Wrong. Looking at where it went wrong, the picture was clear:
- Entities: F1 ~0.68-0.71, decent.
- Relations: F1 ~0.38-0.41, weak.
And the weakness was concentrated in the rare tail: predicates with fewer than 500 examples scored ~0.00, with a clear correlation between rarity and F1. The root cause, once I found it, was embarrassing and instructive: the rich schema had been added after the corpus was already annotated. Documents that were textbook examples of a new relation extracted ~0 of it, because what was missing wasn’t the text — it was the annotation layer.
So the lever wasn’t “more documents” (tried: yields ~0). It was re-annotating the existing text under the new schema.
v2 is data engineering, not model engineering
Three moves, all quantified:
- Schema widening — new predicates enumerated from the data, never invented.
- Fine re-annotation — same text, sharper labels (remap the volume of a coarse catch-all onto the precise directional children).
- Tail densification — previously empty predicates filled with delta re-annotation on ~1,800 candidate chunks.
And a discipline I really liked: learnable vs measurable as a split constraint. The test set is chosen by a deterministic greedy selector that must cover every priority predicate with ≥30 test instances (measurability) without dropping any predicate below 50 in training (learnability).
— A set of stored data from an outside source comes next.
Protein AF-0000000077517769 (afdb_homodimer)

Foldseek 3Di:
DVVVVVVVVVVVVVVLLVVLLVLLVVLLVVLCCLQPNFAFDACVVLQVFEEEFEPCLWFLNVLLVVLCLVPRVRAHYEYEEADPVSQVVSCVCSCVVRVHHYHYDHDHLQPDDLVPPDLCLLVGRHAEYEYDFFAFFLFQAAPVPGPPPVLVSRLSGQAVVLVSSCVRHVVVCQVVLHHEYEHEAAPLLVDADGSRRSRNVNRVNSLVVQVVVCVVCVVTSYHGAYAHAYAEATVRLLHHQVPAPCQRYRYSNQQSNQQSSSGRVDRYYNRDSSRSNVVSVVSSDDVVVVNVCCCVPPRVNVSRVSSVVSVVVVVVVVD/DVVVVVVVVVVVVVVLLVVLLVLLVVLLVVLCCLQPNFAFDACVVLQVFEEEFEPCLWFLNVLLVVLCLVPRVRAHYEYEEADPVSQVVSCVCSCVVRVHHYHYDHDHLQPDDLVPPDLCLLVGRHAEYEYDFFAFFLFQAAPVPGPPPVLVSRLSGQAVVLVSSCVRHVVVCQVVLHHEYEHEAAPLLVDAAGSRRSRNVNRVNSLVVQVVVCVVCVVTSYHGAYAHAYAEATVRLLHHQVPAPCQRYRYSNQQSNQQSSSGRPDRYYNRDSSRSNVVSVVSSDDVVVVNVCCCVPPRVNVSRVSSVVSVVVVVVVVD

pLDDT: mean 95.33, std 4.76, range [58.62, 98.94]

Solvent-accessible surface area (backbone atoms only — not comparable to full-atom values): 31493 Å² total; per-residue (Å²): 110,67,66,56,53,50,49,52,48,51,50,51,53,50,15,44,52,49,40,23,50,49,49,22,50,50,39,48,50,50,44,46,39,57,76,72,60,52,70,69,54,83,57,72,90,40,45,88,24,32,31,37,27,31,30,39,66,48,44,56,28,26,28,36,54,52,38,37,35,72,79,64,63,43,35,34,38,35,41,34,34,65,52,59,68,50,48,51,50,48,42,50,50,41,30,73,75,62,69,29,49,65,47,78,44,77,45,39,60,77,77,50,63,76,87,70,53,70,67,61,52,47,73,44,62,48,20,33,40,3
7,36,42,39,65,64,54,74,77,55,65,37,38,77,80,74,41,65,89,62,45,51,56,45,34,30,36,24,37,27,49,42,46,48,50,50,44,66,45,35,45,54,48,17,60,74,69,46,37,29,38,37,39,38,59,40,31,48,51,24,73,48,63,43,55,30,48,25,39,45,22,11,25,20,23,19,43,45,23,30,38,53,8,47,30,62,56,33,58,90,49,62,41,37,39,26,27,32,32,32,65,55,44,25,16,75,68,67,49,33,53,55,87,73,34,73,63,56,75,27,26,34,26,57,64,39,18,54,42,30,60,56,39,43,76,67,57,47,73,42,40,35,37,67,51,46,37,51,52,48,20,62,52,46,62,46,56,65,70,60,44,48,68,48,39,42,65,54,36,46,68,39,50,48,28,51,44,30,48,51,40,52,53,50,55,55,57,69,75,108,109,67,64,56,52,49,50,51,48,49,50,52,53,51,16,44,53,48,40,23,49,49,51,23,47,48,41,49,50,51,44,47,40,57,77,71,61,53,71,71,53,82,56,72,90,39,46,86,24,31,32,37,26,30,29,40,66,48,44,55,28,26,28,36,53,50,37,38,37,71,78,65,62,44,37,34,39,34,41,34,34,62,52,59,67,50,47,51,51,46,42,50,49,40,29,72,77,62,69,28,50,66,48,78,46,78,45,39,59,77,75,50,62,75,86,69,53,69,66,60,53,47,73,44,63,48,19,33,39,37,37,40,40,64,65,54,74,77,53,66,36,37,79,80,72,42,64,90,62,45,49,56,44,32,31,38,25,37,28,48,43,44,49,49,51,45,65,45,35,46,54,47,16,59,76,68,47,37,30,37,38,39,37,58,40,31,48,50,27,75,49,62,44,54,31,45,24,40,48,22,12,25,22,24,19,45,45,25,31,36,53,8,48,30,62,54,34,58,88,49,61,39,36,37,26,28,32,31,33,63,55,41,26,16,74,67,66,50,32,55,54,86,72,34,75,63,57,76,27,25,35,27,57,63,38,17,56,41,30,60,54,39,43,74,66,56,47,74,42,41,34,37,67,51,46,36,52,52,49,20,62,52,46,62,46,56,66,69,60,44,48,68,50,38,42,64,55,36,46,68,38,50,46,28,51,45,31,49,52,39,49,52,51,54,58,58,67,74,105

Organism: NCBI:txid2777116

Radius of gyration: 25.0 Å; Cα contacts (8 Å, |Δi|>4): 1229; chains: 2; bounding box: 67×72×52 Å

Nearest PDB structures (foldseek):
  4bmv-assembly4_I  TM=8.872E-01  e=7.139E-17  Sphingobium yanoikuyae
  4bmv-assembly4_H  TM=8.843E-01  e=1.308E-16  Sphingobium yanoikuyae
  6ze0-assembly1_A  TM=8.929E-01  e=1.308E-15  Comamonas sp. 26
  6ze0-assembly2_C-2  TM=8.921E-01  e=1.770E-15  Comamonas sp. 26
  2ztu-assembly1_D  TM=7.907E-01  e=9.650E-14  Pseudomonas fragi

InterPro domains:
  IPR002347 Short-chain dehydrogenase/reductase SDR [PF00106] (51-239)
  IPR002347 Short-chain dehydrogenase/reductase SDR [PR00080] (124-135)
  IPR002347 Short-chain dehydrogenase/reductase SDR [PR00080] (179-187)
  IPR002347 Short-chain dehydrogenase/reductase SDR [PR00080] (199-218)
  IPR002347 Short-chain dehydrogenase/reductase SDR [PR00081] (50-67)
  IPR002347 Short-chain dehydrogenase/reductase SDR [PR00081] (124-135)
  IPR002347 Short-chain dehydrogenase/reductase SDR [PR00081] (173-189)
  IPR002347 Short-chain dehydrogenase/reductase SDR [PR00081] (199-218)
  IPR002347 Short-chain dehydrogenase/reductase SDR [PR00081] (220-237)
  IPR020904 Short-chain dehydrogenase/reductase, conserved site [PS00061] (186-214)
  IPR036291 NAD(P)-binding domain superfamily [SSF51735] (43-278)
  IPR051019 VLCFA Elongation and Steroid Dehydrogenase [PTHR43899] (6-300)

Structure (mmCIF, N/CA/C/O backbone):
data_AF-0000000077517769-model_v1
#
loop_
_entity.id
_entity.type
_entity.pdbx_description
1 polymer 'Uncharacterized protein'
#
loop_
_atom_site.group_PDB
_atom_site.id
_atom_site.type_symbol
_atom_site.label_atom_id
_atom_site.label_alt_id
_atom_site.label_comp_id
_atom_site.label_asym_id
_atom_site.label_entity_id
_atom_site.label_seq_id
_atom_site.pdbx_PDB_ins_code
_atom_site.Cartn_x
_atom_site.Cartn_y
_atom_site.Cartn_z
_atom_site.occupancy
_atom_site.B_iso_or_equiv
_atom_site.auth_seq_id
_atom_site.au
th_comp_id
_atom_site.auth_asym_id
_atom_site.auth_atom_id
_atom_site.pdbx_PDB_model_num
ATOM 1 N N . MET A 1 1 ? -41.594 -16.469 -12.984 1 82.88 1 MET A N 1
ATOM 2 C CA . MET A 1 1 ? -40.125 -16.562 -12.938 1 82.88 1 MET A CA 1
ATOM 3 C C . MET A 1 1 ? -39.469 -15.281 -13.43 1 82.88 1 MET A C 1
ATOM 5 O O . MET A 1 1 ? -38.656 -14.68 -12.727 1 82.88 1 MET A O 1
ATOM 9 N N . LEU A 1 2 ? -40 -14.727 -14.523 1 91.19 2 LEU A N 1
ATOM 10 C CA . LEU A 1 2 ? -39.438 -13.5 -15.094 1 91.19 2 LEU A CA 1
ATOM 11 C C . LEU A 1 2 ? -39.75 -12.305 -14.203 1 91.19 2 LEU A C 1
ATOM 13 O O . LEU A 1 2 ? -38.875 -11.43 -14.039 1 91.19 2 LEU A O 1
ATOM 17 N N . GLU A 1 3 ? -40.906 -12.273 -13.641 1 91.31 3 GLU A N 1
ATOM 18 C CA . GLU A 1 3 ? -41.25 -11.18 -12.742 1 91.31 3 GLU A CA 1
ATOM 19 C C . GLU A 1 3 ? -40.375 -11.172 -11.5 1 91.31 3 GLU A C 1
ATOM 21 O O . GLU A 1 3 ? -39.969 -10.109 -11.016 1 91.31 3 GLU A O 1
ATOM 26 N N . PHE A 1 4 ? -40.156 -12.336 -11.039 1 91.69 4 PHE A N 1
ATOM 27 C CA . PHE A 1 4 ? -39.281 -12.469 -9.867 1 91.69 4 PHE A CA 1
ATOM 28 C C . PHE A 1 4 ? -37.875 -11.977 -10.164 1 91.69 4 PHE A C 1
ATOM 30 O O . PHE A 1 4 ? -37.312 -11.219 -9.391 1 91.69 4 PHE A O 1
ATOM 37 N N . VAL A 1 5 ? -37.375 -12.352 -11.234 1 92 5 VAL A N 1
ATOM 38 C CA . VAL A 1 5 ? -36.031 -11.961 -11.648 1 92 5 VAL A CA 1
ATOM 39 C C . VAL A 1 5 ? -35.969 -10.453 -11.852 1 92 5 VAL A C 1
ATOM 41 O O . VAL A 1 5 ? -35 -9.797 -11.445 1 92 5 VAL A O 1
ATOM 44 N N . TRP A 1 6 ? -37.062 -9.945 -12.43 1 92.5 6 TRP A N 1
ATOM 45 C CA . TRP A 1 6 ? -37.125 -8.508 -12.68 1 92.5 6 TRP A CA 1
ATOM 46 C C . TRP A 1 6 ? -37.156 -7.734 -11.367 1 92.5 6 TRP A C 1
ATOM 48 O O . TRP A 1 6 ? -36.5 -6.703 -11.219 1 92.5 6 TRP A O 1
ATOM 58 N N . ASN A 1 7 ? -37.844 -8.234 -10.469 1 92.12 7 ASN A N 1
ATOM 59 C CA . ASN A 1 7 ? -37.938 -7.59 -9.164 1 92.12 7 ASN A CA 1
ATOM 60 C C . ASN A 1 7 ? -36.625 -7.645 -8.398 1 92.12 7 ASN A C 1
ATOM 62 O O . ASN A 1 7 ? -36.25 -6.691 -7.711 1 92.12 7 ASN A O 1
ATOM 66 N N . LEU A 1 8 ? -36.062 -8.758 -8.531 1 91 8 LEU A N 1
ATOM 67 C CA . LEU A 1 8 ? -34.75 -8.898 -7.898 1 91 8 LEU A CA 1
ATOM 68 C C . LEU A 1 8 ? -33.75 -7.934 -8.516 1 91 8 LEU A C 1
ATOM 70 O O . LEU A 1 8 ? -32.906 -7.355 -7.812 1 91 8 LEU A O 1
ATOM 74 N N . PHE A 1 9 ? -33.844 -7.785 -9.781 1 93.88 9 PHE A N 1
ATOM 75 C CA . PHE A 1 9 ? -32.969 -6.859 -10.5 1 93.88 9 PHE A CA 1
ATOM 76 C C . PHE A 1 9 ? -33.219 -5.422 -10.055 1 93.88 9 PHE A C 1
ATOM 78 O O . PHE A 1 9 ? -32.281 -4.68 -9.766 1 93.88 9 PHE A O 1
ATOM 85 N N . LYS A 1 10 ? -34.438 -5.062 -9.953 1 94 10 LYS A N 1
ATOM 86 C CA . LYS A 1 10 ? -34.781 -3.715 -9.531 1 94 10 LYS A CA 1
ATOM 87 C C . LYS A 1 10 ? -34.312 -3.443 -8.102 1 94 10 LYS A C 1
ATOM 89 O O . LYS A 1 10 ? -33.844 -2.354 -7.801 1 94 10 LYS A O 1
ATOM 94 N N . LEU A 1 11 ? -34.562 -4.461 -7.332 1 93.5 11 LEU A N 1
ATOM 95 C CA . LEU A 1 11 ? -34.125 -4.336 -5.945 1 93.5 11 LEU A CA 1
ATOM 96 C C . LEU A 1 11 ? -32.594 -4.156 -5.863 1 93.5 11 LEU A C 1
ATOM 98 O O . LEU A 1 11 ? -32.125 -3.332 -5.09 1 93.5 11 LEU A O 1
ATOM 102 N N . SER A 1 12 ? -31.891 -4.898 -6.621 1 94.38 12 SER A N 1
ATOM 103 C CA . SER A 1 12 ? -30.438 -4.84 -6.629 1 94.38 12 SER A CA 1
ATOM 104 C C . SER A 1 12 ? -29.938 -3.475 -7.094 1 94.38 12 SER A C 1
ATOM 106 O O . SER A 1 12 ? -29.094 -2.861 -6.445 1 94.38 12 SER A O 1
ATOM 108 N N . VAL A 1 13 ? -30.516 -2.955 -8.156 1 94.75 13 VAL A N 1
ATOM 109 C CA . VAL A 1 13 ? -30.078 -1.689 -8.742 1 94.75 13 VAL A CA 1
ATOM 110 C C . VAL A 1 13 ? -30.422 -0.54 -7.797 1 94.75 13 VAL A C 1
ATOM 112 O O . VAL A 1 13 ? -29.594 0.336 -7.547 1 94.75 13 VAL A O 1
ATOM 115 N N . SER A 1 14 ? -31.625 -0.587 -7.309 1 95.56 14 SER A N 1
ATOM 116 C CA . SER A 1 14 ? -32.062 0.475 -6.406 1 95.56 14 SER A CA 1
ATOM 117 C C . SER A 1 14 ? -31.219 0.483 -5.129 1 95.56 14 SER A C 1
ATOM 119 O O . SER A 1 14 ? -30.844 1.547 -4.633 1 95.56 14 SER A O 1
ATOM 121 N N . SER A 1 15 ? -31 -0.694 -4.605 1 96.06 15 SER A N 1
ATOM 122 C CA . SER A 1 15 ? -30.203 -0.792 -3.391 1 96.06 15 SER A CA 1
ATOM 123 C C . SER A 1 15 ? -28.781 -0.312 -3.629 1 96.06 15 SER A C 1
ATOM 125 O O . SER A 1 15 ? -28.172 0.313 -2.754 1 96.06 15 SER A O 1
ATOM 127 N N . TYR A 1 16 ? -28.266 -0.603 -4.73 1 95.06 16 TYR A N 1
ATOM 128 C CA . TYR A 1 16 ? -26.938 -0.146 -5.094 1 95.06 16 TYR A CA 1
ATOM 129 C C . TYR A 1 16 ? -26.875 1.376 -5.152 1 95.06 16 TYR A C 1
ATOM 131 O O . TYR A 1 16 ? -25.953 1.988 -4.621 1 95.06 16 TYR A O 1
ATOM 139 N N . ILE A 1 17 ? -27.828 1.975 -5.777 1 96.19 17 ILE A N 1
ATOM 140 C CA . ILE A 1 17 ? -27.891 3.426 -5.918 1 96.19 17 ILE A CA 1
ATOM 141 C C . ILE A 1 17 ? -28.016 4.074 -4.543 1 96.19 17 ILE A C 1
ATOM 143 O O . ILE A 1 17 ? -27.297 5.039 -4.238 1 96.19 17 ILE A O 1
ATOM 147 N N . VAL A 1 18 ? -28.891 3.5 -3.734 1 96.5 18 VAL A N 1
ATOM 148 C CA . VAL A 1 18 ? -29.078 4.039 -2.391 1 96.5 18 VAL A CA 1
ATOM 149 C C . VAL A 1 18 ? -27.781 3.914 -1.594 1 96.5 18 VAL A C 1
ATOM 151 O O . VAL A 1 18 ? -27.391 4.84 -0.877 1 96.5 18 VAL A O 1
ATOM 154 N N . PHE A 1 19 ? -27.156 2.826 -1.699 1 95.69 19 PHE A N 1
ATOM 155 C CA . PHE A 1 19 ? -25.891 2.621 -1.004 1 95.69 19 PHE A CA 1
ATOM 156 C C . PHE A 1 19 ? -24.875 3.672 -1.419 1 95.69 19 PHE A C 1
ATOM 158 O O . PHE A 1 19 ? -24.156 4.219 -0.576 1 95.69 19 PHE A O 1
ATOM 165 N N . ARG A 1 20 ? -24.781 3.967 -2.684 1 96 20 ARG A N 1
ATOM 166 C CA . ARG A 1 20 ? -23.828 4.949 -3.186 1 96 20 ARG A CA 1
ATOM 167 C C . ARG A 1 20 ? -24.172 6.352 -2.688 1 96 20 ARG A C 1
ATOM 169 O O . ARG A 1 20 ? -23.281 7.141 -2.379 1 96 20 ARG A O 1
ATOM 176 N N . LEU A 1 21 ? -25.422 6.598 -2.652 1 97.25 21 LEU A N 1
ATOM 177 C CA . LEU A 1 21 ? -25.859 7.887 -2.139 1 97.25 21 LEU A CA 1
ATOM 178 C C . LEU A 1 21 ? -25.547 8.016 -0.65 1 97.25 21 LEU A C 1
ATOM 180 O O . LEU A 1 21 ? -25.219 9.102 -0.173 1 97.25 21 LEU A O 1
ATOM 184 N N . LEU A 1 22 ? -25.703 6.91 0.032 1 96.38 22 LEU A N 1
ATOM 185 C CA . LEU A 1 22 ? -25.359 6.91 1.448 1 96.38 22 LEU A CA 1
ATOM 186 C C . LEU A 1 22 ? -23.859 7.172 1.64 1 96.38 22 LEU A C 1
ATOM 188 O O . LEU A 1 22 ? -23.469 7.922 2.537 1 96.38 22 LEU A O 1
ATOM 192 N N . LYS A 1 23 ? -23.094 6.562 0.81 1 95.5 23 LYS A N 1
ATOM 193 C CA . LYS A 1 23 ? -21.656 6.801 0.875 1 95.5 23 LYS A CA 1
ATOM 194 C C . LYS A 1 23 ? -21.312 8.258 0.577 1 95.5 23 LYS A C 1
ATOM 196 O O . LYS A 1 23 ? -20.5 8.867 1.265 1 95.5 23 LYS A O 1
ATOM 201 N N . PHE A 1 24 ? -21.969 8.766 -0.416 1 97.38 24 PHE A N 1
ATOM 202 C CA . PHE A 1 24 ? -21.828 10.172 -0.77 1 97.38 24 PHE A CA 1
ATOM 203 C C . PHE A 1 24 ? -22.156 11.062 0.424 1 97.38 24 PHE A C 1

Where the two objectives conflict, the predicate is declared “learnable but not measurable on this split” — kept and trained, excluded from the metric. Not thrown away.
Measuring honestly
- Micro P/R/F1 separate for entities and relations, with greedy one-to-one matching.
- Alias-aware scoring: gives credit if the form matches any known variant of the gold entity, not just the canonical name — separates real errors from mere naming variance (relation F1 0.38→0.41).
- Two audits beyond F1: I sample the false positives and check whether both endpoints and the quote actually appear in the chunk (≈47% of the “errors” were correct extractions missing from the gold — incompleteness of the annotation, not of the model); and I verify that the
evidence_textof the true positives is verbatim in the text (~87.5%, an anti-hallucination check).
What I learned
The base was already large, and its entities were strong; scaling it up wouldn’t have manufactured relations that the gold didn’t contain. The audits said it plainly: a big slice of the “false positives” were correct extractions absent from the annotation. It’s the same pattern as the public record (TACRED→Re-TACRED, +16 F1 just by cleaning the gold, architecture unchanged).
Not very exciting to put on a slide. But it’s what moved the needle: in an extraction project, the product isn’t the model — it’s the curated dataset behind it. The model is replaceable. A well-built gold standard is not.
For confidentiality, the domain and contents stay out of the diary. I tell the method, not the subject matter.